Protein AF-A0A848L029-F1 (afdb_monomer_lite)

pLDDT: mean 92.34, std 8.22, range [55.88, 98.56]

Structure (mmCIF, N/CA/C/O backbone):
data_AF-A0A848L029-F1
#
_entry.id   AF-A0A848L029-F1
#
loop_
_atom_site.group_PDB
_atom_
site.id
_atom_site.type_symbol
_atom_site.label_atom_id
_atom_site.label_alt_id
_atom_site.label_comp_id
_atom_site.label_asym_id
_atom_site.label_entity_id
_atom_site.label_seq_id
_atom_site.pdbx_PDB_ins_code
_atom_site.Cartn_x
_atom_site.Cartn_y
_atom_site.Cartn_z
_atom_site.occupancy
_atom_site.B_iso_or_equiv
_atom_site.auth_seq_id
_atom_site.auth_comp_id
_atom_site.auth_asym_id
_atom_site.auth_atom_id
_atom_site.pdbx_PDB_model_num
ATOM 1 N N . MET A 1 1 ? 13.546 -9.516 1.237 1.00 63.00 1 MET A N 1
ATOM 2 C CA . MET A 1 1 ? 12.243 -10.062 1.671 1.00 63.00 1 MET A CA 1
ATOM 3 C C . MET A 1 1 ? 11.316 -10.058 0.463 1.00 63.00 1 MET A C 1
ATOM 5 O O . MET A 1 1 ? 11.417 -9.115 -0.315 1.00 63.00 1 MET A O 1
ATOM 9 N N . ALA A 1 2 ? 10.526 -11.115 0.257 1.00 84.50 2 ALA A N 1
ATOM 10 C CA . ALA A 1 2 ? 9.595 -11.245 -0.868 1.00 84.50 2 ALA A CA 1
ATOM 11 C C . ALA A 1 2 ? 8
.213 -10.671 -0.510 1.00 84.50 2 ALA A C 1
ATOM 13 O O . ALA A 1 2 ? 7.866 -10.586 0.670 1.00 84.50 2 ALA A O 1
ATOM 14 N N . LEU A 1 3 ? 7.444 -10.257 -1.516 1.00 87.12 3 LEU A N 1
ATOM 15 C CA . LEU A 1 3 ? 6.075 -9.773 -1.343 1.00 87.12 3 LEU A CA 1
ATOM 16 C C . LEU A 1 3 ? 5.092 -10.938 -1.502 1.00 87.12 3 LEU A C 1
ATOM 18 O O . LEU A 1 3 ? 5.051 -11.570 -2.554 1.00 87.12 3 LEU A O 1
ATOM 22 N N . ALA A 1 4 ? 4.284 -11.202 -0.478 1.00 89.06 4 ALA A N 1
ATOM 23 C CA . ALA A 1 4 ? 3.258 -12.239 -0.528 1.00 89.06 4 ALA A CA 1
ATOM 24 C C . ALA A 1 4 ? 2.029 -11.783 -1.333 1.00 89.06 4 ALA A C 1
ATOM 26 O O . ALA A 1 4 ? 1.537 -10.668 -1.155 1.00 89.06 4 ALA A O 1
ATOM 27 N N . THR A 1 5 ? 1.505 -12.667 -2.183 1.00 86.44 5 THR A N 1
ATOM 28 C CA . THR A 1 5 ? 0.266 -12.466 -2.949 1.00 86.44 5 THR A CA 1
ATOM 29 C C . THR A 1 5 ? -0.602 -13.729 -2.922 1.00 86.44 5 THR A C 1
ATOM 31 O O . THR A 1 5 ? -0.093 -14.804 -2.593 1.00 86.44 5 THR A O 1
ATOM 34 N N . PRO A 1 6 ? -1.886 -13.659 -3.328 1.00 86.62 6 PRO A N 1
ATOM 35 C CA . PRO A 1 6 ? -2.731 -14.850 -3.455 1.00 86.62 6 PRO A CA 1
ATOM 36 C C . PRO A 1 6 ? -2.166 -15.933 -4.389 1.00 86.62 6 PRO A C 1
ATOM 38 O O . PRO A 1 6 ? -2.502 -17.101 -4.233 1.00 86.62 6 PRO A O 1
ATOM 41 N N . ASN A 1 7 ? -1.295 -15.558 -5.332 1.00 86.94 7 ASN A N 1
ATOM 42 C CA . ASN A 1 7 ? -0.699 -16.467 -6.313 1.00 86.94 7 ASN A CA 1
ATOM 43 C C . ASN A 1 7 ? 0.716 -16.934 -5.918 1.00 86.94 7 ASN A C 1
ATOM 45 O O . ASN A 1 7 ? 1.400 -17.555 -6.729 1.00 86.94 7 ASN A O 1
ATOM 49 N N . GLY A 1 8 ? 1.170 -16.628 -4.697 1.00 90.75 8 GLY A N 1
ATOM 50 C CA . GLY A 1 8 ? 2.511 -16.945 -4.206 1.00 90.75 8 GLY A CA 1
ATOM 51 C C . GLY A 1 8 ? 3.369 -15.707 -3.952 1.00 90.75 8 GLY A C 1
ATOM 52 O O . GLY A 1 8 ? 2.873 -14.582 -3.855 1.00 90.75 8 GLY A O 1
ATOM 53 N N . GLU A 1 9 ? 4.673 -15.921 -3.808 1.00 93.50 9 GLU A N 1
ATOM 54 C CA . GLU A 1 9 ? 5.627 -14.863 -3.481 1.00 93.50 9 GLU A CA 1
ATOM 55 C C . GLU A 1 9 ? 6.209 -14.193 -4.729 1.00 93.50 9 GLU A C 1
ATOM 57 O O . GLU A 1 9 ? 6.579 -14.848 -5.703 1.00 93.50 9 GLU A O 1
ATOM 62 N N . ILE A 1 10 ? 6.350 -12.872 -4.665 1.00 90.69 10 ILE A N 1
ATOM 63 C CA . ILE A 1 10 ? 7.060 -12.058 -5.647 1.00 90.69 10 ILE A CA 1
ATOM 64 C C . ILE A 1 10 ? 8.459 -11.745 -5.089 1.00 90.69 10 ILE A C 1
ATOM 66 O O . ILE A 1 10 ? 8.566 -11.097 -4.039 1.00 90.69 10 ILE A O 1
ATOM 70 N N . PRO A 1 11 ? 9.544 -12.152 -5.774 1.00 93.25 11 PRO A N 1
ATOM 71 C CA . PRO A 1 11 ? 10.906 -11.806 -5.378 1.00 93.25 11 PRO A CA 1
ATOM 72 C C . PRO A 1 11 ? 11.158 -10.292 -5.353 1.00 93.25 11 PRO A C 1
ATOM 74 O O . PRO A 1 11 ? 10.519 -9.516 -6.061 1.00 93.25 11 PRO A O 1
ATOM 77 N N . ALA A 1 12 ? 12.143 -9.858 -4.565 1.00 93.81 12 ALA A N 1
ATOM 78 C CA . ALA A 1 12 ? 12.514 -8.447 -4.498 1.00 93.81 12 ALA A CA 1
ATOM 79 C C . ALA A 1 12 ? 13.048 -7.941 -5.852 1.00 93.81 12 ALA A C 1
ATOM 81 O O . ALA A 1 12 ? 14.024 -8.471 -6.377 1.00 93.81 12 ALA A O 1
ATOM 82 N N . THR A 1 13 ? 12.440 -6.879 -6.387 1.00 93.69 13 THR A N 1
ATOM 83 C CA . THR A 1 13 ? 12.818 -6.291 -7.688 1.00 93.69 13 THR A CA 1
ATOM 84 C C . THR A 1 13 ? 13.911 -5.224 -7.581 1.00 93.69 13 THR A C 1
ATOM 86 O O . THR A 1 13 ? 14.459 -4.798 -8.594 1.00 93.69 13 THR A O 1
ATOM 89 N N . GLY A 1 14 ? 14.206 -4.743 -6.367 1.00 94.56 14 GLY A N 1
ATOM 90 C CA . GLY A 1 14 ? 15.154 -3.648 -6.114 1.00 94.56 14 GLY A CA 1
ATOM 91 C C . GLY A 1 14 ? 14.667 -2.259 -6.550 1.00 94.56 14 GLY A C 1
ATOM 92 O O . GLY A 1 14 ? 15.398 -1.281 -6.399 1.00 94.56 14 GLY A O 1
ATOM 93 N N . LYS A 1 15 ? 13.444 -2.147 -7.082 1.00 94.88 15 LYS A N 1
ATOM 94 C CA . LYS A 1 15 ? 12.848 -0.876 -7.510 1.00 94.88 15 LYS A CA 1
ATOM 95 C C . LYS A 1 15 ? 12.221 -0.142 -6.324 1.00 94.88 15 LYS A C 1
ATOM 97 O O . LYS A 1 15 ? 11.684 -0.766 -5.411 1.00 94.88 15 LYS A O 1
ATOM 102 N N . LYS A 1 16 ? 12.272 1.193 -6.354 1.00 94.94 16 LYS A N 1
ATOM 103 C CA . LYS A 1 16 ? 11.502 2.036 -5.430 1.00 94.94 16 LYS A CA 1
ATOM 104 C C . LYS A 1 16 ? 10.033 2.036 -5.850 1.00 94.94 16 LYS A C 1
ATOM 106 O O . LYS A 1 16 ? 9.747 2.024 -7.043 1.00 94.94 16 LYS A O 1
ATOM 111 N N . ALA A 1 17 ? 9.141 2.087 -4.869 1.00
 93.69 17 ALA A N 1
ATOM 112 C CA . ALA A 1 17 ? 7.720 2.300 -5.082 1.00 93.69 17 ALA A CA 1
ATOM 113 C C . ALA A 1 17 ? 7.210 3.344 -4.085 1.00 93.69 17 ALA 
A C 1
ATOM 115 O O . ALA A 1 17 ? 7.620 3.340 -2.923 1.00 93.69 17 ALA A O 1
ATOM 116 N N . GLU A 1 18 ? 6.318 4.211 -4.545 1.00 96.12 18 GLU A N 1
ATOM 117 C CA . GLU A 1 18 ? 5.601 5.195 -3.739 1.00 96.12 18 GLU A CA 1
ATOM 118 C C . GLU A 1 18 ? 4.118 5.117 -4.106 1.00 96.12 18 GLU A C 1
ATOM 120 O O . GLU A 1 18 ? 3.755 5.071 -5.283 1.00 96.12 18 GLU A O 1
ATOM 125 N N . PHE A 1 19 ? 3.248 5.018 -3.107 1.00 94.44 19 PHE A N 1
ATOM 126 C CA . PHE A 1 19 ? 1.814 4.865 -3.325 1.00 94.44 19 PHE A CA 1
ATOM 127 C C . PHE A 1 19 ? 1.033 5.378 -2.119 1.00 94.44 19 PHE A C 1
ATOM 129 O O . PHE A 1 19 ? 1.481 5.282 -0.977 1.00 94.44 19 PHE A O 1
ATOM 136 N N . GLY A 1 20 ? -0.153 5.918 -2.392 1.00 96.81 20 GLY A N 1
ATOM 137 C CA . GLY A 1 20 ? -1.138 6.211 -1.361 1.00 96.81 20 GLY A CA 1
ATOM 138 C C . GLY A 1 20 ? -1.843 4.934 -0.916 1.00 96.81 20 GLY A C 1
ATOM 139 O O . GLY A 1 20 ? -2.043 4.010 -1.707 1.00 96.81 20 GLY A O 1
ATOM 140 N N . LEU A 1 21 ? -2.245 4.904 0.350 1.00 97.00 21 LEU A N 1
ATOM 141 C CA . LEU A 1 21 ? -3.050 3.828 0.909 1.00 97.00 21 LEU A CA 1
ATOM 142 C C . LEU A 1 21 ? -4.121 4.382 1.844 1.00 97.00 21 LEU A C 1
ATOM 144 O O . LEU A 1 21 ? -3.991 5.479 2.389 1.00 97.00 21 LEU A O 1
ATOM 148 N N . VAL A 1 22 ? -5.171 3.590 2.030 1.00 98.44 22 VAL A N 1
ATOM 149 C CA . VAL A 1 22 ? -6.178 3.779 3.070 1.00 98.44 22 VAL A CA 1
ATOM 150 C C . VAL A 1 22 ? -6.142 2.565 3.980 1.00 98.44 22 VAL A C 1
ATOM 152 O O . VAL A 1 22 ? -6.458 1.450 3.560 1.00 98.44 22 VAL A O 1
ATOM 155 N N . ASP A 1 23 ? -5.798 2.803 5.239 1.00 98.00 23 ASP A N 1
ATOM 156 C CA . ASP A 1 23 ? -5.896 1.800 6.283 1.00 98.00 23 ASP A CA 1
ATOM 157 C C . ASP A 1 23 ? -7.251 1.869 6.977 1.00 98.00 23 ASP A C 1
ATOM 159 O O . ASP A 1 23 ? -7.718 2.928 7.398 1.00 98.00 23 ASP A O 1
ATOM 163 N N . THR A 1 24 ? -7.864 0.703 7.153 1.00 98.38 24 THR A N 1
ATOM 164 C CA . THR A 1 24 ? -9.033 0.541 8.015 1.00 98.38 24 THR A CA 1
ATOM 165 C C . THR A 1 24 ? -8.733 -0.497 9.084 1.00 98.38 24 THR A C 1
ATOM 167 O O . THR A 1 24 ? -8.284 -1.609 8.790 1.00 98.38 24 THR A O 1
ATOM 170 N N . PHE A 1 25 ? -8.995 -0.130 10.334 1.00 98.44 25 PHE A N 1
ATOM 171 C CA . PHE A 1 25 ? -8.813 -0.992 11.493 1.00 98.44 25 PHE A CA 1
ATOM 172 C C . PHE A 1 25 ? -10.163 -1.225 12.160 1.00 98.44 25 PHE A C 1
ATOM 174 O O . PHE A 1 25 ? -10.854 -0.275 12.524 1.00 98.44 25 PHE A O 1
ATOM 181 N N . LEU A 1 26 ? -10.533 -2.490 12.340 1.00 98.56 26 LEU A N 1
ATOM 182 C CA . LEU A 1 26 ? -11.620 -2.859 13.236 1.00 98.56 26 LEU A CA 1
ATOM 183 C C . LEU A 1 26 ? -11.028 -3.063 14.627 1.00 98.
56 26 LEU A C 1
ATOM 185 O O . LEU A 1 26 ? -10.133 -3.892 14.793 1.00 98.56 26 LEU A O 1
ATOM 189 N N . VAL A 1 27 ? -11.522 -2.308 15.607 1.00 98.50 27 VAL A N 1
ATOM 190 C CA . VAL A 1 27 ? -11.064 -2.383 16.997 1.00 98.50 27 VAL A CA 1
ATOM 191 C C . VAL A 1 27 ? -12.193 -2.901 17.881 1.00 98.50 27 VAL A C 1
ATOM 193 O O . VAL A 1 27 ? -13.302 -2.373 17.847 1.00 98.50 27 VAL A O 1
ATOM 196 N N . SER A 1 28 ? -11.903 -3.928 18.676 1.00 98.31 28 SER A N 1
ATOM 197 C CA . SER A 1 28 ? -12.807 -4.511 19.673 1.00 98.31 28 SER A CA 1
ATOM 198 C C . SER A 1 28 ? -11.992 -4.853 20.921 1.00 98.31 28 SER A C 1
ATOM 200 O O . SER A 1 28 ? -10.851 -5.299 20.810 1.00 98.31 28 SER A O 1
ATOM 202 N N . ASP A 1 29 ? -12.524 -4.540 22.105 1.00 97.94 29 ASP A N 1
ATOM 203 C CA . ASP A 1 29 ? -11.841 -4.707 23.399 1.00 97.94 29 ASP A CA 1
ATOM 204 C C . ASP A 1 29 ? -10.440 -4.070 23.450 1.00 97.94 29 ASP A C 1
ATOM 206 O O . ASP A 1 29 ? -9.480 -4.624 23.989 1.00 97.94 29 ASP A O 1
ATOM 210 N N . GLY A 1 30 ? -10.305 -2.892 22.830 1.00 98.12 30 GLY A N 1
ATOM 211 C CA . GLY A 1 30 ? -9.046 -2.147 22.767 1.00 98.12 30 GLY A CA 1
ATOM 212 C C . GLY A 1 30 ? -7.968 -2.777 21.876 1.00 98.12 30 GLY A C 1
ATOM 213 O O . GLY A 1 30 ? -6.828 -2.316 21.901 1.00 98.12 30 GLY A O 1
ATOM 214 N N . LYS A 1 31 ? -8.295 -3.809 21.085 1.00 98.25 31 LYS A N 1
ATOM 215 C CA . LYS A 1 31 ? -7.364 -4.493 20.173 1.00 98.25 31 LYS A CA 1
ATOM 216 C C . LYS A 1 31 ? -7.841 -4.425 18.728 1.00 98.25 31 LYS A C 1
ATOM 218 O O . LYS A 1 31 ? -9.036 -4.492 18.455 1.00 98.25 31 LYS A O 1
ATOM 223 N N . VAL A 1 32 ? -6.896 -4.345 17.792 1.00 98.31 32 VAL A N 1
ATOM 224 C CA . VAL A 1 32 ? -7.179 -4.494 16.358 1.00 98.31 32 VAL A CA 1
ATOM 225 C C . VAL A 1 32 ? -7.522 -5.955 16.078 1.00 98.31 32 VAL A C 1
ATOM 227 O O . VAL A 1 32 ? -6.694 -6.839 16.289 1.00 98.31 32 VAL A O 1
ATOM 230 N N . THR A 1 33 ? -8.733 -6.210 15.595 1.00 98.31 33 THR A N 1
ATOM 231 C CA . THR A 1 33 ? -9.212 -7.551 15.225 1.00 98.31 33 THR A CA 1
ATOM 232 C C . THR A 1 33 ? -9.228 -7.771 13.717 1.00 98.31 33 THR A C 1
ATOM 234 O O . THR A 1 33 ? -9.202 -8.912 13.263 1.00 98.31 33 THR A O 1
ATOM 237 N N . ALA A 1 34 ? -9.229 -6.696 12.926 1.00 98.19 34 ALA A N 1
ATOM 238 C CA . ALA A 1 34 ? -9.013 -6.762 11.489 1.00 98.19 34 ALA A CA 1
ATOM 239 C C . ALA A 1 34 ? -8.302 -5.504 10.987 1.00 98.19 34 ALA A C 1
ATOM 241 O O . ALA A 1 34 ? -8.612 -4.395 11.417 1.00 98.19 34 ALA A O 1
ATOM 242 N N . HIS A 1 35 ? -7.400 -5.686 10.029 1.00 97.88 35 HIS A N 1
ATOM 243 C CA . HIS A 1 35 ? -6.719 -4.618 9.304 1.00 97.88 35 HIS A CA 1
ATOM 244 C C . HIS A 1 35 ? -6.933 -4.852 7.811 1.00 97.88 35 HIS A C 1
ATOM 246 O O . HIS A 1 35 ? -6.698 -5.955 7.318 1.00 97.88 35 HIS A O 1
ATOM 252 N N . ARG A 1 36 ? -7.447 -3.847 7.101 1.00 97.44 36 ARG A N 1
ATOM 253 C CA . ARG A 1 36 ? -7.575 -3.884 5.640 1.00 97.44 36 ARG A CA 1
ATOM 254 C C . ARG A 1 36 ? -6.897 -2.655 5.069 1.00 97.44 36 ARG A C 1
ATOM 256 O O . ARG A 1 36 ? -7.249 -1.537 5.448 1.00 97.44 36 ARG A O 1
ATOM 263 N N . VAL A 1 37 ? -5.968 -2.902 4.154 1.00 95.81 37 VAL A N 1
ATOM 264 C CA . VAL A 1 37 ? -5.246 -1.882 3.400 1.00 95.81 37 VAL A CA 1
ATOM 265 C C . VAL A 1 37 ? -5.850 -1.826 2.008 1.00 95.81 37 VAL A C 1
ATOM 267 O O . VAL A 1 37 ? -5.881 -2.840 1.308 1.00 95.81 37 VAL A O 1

▶ **Work instructions**:
Would you please copy, word for word, everything above from the line containing "ATOM 252 N N" down to the line containing "ATOM 264 C CA", those two lines included?

▶ **Result of this task**:
ATOM 252 N N . ARG A 1 36 ? -7.447 -3.847 7.101 1.00 97.44 36 ARG A N 1
ATOM 253 C CA . ARG A 1 36 ? -7.575 -3.884 5.640 1.00 97.44 36 ARG A CA 1
ATOM 254 C C . ARG A 1 36 ? -6.897 -2.655 5.069 1.00 97.44 36 ARG A C 1
ATOM 256 O O . ARG A 1 36 ? -7.249 -1.537 5.448 1.00 97.44 36 ARG A O 1
ATOM 263 N N . VAL A 1 37 ? -5.968 -2.902 4.154 1.00 95.81 37 VAL A N 1
ATOM 264 C CA . VAL A 1 37 ? -5.246 -1.882 3.400 1.00 95.81 37 VAL A CA 1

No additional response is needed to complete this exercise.